KRX clears last hurdle for EU recognition

By Kim Jae-won

The nation's bourse operator said Tuesday that it cleared the last hurdle to be recognized by the European Union as an international clearing house after the National Assembly passed a bill earlier this month to revise a related law.

With the revision, the Korea Exchange (KRX) said it can compensate investors directly as a central counterparty clearing house (CCP) when a member brokerage house fails to pay investors in the case of default. A CCP carries out clearing and settlement of market transactions.

The European Securities and Markets Authority (ESMA), an authority safeguarding the EU's financial system, has asked the local operator to reflect this condition, saying it is an international norm.

"The requirement is part of the principles for financial market infrastructure set up by the Bank for International Settlements. It is important to keep the rules because international investors consider them before they decide which markets to invest in," said a high ranking official of the KRX, asking not to be named.

He said that EU recognition is crucial for the bourse operator which seeks to become a global player.
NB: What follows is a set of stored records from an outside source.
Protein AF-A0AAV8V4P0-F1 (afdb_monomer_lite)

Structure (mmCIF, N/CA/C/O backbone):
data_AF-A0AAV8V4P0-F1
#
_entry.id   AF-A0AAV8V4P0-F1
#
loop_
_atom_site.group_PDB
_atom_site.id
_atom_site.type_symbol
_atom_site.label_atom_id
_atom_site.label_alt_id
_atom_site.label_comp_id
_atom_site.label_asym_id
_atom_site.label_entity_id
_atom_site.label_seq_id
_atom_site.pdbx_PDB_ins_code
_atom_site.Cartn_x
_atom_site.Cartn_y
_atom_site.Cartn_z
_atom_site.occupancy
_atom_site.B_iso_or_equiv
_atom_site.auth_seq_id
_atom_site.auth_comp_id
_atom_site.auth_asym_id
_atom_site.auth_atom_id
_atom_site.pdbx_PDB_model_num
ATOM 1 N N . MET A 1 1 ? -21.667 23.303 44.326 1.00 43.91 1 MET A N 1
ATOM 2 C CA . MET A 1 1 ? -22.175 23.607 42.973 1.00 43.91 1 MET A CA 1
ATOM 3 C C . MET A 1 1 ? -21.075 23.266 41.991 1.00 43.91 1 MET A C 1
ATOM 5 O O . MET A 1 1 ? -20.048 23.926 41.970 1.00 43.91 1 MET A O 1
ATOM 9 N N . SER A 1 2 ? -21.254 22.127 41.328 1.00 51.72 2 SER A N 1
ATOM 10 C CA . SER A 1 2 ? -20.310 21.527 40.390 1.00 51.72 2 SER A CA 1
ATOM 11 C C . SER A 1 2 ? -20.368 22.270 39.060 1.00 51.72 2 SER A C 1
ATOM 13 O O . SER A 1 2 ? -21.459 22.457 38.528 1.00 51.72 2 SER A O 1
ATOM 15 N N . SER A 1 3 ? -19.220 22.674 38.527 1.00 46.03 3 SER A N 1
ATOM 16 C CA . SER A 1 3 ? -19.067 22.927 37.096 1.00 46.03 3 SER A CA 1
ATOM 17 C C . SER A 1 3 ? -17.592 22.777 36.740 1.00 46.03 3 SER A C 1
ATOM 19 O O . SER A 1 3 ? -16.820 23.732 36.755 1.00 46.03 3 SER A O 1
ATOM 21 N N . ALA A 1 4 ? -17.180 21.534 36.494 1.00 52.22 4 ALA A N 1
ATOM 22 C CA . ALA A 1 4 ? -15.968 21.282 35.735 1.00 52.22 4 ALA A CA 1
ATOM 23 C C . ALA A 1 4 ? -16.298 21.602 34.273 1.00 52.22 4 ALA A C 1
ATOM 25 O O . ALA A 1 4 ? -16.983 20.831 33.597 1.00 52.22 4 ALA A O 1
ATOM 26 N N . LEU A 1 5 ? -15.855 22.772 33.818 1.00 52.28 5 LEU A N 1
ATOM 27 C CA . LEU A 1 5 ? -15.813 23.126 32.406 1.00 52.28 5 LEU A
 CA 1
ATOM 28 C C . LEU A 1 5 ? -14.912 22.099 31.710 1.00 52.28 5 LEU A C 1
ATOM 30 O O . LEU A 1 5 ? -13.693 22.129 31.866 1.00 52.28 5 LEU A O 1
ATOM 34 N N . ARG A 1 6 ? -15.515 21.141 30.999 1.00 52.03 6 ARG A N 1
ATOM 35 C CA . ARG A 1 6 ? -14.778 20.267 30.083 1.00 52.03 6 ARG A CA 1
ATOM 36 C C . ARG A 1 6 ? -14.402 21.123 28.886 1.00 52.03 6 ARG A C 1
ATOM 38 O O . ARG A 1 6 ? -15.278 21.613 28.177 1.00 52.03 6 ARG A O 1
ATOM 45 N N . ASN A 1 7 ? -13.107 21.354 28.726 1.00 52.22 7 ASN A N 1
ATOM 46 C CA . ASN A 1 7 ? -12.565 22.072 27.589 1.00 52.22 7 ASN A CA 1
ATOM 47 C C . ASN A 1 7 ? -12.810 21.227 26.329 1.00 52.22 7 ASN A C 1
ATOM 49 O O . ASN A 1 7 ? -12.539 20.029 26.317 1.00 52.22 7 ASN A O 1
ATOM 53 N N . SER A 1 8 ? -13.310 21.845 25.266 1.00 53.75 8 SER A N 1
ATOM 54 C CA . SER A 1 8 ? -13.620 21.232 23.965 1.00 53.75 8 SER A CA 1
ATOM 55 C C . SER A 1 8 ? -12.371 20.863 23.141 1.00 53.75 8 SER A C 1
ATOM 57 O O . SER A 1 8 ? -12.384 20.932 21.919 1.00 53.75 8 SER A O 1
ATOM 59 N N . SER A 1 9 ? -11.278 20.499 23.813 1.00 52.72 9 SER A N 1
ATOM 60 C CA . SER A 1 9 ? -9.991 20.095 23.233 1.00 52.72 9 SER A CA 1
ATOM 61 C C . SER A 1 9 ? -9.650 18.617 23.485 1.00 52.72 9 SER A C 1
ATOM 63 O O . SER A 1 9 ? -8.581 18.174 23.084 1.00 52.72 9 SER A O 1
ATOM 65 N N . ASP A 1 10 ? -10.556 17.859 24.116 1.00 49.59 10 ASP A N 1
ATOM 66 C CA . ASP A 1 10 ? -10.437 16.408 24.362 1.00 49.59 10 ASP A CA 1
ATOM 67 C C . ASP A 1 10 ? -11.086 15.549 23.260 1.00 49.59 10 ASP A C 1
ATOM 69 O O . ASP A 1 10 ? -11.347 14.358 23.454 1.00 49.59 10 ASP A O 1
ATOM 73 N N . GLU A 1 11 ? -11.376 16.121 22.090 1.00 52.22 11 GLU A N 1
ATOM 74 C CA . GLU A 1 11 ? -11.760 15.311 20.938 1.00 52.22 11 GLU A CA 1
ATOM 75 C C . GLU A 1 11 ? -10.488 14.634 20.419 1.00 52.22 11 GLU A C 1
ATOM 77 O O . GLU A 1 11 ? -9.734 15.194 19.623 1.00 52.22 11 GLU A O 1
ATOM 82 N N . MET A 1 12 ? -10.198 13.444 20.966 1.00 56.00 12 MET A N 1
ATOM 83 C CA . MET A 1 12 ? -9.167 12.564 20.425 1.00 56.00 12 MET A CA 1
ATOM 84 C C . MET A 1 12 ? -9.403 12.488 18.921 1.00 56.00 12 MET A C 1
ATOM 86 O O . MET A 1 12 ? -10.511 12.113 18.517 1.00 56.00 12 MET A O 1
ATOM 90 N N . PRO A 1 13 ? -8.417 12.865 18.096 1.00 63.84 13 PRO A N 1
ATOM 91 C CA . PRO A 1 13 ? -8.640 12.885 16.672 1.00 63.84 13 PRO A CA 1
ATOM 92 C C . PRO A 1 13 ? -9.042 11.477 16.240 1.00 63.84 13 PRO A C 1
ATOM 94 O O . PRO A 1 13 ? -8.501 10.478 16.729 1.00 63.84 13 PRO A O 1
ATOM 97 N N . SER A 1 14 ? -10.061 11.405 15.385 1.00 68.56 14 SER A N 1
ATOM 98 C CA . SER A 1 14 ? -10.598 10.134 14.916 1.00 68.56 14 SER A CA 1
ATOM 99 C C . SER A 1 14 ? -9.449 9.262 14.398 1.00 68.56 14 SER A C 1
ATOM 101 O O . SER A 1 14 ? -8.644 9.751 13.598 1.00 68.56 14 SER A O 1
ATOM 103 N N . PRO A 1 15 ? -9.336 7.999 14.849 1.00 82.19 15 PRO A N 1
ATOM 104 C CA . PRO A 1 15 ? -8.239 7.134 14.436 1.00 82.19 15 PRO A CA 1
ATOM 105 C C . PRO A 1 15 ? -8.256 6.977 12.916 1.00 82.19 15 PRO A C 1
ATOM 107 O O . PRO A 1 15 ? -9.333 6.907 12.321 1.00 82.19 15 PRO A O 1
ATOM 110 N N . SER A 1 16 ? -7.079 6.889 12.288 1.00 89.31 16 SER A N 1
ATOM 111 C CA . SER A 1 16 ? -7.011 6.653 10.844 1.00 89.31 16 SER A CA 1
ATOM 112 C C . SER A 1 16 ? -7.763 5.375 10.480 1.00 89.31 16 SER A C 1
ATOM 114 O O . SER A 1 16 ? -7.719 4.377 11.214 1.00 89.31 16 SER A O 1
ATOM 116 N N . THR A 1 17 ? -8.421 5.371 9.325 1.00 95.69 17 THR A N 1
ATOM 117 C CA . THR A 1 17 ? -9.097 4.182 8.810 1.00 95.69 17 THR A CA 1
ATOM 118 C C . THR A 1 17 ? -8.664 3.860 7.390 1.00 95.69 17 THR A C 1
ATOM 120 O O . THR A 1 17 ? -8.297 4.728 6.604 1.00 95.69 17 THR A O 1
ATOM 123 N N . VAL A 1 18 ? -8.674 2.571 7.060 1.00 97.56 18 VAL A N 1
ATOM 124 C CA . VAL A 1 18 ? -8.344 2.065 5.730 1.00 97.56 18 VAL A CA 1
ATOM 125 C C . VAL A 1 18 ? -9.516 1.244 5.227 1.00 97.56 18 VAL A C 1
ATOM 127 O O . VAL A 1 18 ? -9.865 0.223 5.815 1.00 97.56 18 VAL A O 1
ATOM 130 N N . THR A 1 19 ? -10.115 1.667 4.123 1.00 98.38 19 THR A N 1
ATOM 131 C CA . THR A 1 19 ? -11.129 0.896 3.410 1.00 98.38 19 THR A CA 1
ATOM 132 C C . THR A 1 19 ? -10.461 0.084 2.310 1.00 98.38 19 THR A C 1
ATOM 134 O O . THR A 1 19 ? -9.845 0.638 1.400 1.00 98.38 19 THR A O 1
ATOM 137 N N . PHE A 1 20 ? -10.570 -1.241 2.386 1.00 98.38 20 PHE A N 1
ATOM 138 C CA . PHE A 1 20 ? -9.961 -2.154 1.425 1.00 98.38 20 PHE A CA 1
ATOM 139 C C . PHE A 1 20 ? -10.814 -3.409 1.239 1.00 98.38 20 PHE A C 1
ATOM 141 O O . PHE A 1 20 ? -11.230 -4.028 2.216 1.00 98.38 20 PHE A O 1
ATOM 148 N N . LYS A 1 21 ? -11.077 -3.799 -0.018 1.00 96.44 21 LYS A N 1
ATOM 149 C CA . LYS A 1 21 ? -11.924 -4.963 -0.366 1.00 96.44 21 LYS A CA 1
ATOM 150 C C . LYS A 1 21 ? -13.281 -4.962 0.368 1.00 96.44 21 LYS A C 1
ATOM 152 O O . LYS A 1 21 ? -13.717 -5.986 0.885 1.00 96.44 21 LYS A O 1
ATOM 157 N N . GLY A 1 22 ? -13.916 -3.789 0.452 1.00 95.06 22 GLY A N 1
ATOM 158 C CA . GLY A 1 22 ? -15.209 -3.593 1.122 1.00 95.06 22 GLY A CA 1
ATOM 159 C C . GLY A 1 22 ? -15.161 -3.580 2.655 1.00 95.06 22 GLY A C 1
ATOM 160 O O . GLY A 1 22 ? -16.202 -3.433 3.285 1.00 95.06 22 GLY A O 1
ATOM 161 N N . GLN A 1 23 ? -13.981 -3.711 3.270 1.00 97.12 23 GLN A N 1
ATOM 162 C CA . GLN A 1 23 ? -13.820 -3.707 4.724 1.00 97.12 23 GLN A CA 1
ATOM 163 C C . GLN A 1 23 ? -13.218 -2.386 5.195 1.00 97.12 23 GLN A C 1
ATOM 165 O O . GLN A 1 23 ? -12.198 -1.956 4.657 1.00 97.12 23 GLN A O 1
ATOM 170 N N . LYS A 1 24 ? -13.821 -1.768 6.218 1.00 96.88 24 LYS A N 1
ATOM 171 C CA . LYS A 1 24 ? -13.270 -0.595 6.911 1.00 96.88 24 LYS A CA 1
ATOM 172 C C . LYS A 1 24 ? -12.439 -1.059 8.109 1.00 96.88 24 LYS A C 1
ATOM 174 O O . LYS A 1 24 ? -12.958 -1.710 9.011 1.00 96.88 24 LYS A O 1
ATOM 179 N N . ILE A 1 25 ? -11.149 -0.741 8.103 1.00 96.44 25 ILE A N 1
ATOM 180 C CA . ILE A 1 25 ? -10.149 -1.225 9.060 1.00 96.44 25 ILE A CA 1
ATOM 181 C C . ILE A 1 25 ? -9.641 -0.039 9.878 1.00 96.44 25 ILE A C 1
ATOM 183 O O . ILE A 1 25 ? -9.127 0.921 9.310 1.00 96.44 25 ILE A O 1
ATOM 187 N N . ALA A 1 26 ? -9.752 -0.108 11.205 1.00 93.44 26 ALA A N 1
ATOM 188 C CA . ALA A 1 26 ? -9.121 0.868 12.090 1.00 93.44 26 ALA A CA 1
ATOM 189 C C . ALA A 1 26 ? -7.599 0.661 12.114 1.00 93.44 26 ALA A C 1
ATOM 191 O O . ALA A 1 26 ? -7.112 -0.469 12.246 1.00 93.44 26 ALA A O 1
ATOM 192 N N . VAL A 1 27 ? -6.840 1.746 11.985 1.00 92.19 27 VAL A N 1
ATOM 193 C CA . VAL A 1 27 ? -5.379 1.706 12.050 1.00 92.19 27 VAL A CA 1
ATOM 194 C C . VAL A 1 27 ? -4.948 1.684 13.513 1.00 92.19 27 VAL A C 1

The EU decision is expected to come by November. The KRX has waited for almost two years since it applied for recognition in September 2013.

So far, only four markets in the Asia Pacific region -- Japan, Hong Kong, Singapore and Australia -- have been recognized by the European authority.

"The recognition from the ESMA will be appreciated by the U.S. and the International Monetary Fund which offer such information to international investors. If we fail to get the recognition, global investors may avoid investing in our markets," said the KRX official.

Market watchers said the recognition will help foreign investors, particularly from Europe, invest in local derivatives markets more comfortably with few worries about a possible contagion of a financial crisis stemming from Korea. European investors account for about 8 percent of the derivatives market in Korea.

The trading volume of the nation's derivatives market soared in the first half from a year ago, recovering from years of decline on the back of a bullish stock market. The derivatives market had 338 trillion contracts in total in the January-June period, up 22 percent from a year ago, the KRX said.

Korea had been the world's top derivatives market by turnover until 2011, but it tumbled to 12th last year as tight access rules were adopted in 2012 to cool down the overheated market. One of the rules requires a deposit for investors to enter the market and the government is set to levy capital gains tax for derivatives starting from next year.